Subject: Re: But why?
To: Miguel de Icaza <firstname.lastname@example.org>
From: Jason Thorpe <email@example.com>
Date: 10/24/1996 02:29:18
On Wed, 23 Oct 1996 22:53:15 -0500
Miguel de Icaza <firstname.lastname@example.org> wrote:
> Besides, we do not measure getpid (), we measure read()ing 1 byte from
> a null device.
Couple of obvious flaws:
- When you take a measurement of this test on different
types of OSes, you're not necessarily measuring the
same thing. Not only are you not measuring simple
system-call overhead (which is what this whole
thing is about anyhow, right?), but different systems
may have different layering techniques which produce
- Even if the results are `poor' (which, in this crowd,
is defined as `slower that Linux', I guess), your
measurement may not be an indication of deterimental
impact on the system overall.
- Just who reads one $#^% byte, anyhow?
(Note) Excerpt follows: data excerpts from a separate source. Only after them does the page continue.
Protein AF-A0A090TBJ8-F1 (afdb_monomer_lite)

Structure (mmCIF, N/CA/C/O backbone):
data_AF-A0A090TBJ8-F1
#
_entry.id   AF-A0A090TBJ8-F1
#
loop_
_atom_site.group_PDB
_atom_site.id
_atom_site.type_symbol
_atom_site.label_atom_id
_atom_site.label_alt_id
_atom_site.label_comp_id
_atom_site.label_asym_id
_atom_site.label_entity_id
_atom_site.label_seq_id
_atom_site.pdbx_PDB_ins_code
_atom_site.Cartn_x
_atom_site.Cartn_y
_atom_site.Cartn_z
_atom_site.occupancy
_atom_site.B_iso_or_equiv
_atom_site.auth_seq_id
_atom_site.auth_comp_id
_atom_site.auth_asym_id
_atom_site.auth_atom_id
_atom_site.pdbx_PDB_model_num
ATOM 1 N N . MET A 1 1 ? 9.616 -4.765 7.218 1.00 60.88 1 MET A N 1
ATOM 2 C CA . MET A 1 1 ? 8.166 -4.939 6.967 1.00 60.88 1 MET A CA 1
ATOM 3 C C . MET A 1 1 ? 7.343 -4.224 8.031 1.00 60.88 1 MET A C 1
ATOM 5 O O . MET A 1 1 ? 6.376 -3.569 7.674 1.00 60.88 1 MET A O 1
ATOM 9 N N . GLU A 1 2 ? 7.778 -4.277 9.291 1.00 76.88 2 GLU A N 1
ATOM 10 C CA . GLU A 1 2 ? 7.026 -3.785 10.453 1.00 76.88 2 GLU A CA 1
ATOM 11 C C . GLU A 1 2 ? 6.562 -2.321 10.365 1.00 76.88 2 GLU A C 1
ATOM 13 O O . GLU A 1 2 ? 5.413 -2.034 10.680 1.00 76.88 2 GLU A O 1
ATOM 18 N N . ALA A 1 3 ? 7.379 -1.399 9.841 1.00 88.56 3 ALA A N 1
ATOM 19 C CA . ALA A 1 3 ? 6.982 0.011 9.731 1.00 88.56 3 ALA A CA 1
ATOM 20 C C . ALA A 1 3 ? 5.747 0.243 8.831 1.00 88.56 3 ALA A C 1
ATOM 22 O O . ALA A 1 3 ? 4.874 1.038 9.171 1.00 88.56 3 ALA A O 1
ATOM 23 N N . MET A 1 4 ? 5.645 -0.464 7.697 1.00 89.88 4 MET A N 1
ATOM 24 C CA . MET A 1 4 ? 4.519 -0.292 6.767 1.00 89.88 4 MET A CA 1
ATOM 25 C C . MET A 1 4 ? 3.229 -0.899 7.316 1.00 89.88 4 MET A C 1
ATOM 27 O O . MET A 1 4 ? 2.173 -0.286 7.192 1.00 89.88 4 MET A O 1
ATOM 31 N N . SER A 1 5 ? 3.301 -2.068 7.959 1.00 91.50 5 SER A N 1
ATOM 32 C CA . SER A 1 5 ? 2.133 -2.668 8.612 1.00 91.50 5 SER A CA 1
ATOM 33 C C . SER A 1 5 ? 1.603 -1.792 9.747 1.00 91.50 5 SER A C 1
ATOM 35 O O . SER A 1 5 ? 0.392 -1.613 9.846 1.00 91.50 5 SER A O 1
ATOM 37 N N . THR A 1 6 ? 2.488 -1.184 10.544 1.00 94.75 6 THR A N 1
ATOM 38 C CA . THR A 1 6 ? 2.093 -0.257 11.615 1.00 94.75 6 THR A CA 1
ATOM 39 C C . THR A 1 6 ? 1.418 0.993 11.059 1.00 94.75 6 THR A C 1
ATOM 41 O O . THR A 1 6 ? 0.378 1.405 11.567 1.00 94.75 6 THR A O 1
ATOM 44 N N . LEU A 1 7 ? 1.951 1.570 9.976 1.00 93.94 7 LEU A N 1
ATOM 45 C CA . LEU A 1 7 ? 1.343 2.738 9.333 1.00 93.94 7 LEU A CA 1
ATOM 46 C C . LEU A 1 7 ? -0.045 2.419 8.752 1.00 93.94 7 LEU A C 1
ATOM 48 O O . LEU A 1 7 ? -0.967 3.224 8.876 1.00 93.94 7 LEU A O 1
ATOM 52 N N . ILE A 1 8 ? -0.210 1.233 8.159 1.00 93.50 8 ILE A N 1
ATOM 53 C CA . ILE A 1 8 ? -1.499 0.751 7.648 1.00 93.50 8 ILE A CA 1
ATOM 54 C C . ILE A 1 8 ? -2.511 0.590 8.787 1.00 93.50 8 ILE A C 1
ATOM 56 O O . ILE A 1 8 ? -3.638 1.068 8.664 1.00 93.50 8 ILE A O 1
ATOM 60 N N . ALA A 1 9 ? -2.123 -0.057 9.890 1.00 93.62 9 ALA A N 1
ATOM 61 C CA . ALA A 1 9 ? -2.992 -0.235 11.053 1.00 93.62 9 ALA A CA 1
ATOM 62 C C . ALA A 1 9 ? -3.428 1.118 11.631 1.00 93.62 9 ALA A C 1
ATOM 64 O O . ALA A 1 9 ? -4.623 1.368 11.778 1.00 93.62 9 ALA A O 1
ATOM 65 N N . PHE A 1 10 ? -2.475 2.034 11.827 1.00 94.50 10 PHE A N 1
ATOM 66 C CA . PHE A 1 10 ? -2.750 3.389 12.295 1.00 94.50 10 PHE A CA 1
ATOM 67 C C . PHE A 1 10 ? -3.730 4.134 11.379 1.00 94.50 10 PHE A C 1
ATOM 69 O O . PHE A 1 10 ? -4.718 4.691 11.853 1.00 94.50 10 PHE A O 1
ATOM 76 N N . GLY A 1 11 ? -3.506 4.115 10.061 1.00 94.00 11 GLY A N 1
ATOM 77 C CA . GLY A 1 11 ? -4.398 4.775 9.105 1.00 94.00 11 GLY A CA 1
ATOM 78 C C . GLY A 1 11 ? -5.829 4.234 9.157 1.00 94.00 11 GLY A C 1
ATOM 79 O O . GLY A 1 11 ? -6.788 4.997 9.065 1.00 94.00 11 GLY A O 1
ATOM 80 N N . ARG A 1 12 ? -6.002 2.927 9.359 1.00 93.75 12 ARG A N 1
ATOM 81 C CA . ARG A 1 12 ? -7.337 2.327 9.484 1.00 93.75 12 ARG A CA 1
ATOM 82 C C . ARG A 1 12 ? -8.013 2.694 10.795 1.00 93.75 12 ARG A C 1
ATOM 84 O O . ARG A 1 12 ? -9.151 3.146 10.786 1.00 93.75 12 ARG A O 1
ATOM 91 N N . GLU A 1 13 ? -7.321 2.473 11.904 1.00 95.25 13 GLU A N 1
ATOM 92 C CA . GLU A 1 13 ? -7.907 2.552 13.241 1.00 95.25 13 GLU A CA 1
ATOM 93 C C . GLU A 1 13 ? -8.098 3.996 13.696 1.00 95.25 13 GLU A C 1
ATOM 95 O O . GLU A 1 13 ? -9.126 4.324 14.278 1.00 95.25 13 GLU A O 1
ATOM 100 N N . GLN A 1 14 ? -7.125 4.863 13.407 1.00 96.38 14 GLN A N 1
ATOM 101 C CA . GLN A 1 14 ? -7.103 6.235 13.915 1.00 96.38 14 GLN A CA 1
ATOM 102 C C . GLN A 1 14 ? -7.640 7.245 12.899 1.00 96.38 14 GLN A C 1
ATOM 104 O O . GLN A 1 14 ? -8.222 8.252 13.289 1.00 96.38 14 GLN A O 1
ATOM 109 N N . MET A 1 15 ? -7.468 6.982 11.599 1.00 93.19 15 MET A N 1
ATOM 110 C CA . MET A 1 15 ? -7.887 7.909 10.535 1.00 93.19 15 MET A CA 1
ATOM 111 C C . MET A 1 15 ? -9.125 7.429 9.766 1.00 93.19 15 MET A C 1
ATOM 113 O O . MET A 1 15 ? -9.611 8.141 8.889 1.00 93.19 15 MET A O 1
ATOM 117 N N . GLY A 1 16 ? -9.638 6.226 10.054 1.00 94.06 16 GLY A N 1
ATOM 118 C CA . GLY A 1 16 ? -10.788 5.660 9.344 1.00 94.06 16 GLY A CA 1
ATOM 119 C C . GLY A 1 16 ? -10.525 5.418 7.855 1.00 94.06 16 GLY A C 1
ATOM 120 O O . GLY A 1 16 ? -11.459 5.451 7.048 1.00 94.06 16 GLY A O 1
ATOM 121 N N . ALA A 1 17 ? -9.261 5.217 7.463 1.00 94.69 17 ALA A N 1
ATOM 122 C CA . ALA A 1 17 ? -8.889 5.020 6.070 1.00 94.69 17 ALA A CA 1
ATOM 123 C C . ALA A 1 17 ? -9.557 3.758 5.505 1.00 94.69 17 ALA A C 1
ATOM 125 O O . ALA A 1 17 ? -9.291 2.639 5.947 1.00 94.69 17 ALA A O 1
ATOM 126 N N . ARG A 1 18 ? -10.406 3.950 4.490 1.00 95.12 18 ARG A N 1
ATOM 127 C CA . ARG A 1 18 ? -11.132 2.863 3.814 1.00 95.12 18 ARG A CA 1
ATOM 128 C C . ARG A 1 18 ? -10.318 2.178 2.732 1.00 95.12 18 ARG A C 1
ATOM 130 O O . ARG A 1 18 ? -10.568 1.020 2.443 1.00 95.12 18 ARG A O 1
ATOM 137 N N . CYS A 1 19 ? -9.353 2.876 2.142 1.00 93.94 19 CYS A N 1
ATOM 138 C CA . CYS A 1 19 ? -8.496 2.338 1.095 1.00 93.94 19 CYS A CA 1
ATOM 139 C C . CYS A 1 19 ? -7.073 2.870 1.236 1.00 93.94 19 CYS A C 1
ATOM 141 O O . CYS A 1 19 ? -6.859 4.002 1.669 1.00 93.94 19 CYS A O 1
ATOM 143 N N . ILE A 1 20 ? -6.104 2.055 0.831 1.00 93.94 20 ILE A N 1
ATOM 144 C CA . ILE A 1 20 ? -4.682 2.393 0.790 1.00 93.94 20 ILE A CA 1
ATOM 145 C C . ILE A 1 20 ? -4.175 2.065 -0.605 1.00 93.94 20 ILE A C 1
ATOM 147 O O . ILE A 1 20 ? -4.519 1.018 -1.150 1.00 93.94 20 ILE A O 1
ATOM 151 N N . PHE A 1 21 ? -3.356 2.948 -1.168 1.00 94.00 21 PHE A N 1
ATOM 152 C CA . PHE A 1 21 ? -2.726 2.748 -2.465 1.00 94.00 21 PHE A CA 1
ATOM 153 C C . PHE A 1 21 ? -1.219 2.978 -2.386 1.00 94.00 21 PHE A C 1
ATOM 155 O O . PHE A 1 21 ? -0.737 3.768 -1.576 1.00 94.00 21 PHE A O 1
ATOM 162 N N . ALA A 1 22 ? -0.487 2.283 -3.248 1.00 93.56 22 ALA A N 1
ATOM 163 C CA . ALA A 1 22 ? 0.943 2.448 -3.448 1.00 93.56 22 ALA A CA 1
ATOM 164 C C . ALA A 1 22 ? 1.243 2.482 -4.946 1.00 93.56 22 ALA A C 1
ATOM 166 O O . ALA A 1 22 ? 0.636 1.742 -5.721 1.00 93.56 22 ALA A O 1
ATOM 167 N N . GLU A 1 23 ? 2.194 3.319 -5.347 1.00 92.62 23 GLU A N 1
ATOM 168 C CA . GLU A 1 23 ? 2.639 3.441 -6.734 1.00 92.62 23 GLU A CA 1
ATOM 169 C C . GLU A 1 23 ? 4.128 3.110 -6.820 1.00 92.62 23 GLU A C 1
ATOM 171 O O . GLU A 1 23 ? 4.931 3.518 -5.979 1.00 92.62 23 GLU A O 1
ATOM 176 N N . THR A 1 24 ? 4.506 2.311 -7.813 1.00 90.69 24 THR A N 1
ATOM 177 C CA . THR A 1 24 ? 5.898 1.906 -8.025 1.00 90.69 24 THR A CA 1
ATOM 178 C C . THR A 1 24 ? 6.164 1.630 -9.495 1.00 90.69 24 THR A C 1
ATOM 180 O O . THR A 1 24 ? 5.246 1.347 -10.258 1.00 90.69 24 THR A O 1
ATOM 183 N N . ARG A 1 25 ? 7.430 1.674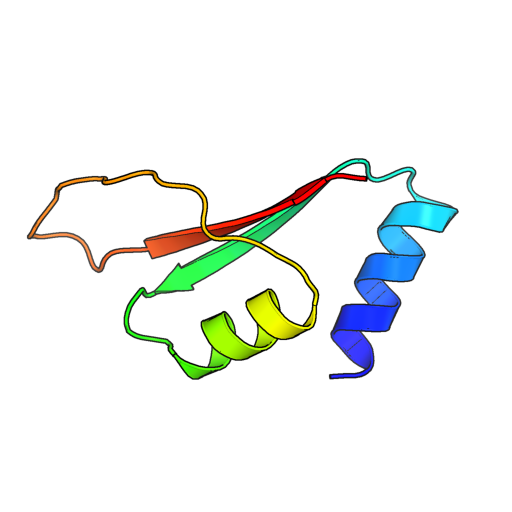 -9.919 1.00 89.88 25 ARG A N 1
ATOM 184 C CA . ARG A 1 25 ? 7.801 1.248 -11.276 1.00 89.88 25 ARG A CA 1
ATOM 185 C C . ARG A 1 25 ? 7.474 -0.237 -11.450 1.00 89.88 25 ARG A C 1
ATOM 187 O O . ARG A 1 25 ? 7.801 -1.032 -10.572 1.00 89.88 25 ARG A O 1
ATOM 194 N N . ALA A 1 26 ? 6.954 -0.633 -12.608 1.00 87.00 26 ALA A N 1
ATOM 195 C CA . ALA A 1 26 ? 6.645 -2.024 -12.942 1.00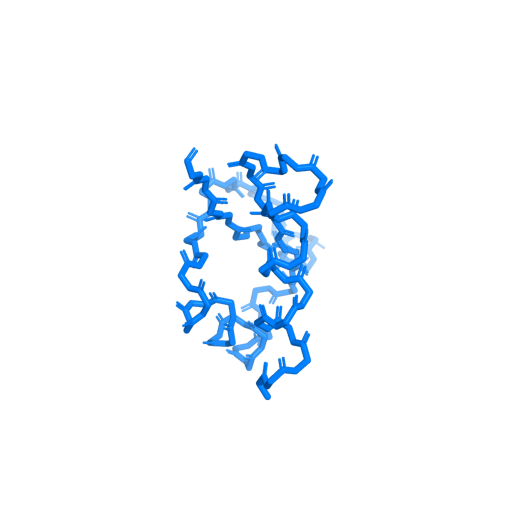 87.00 26 ALA A CA 1
ATOM 196 C C . ALA A 1 26 ? 7.869 -2.946 -12.796 1.00 87.00 26 ALA A C 1
ATOM 198 O O . ALA A 1 26 ? 7.746 -4.103 -12.399 1.00 87.00 26 ALA A O 1
ATOM 199 N N . GLY A 1 27 ? 9.071 -2.418 -13.061 1.00 88.50 27 GLY A N 1
ATOM 200 C CA . GLY A 1 27 ? 10.334 -3.137 -12.879 1.00 88.50 27 GLY A CA 1
ATOM 201 C C . GLY A 1 27 ? 10.768 -3.322 -11.419 1.00 88.50 27 GLY A C 1
ATOM 202 O O . GLY A 1 27 ? 11.641 -4.145 -11.143 1.00 88.50 27 GLY A O 1
ATOM 203 N N . ASN A 1 28 ? 10.178 -2.599 -10.461 1.00 92.50 28 ASN A N 1
ATOM 204 C CA . ASN A 1 28 ? 10.546 -2.676 -9.048 1.00 92.50 28 ASN A CA 1
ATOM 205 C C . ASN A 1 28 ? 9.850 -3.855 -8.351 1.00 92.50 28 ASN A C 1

System calls like
that are typically `optimized' for larger transactions,
like MAXPHYS (64k under BSD).
So, you're not testing the more common case. Now, if you were to
test the common case, using a `NULL device' (I'm assuming /dev/null)
isn't fair, because to implement it, all you have to do is set resid
to 0 and return. Indeed, to actually measure read() you have to copy
something to the user's address space.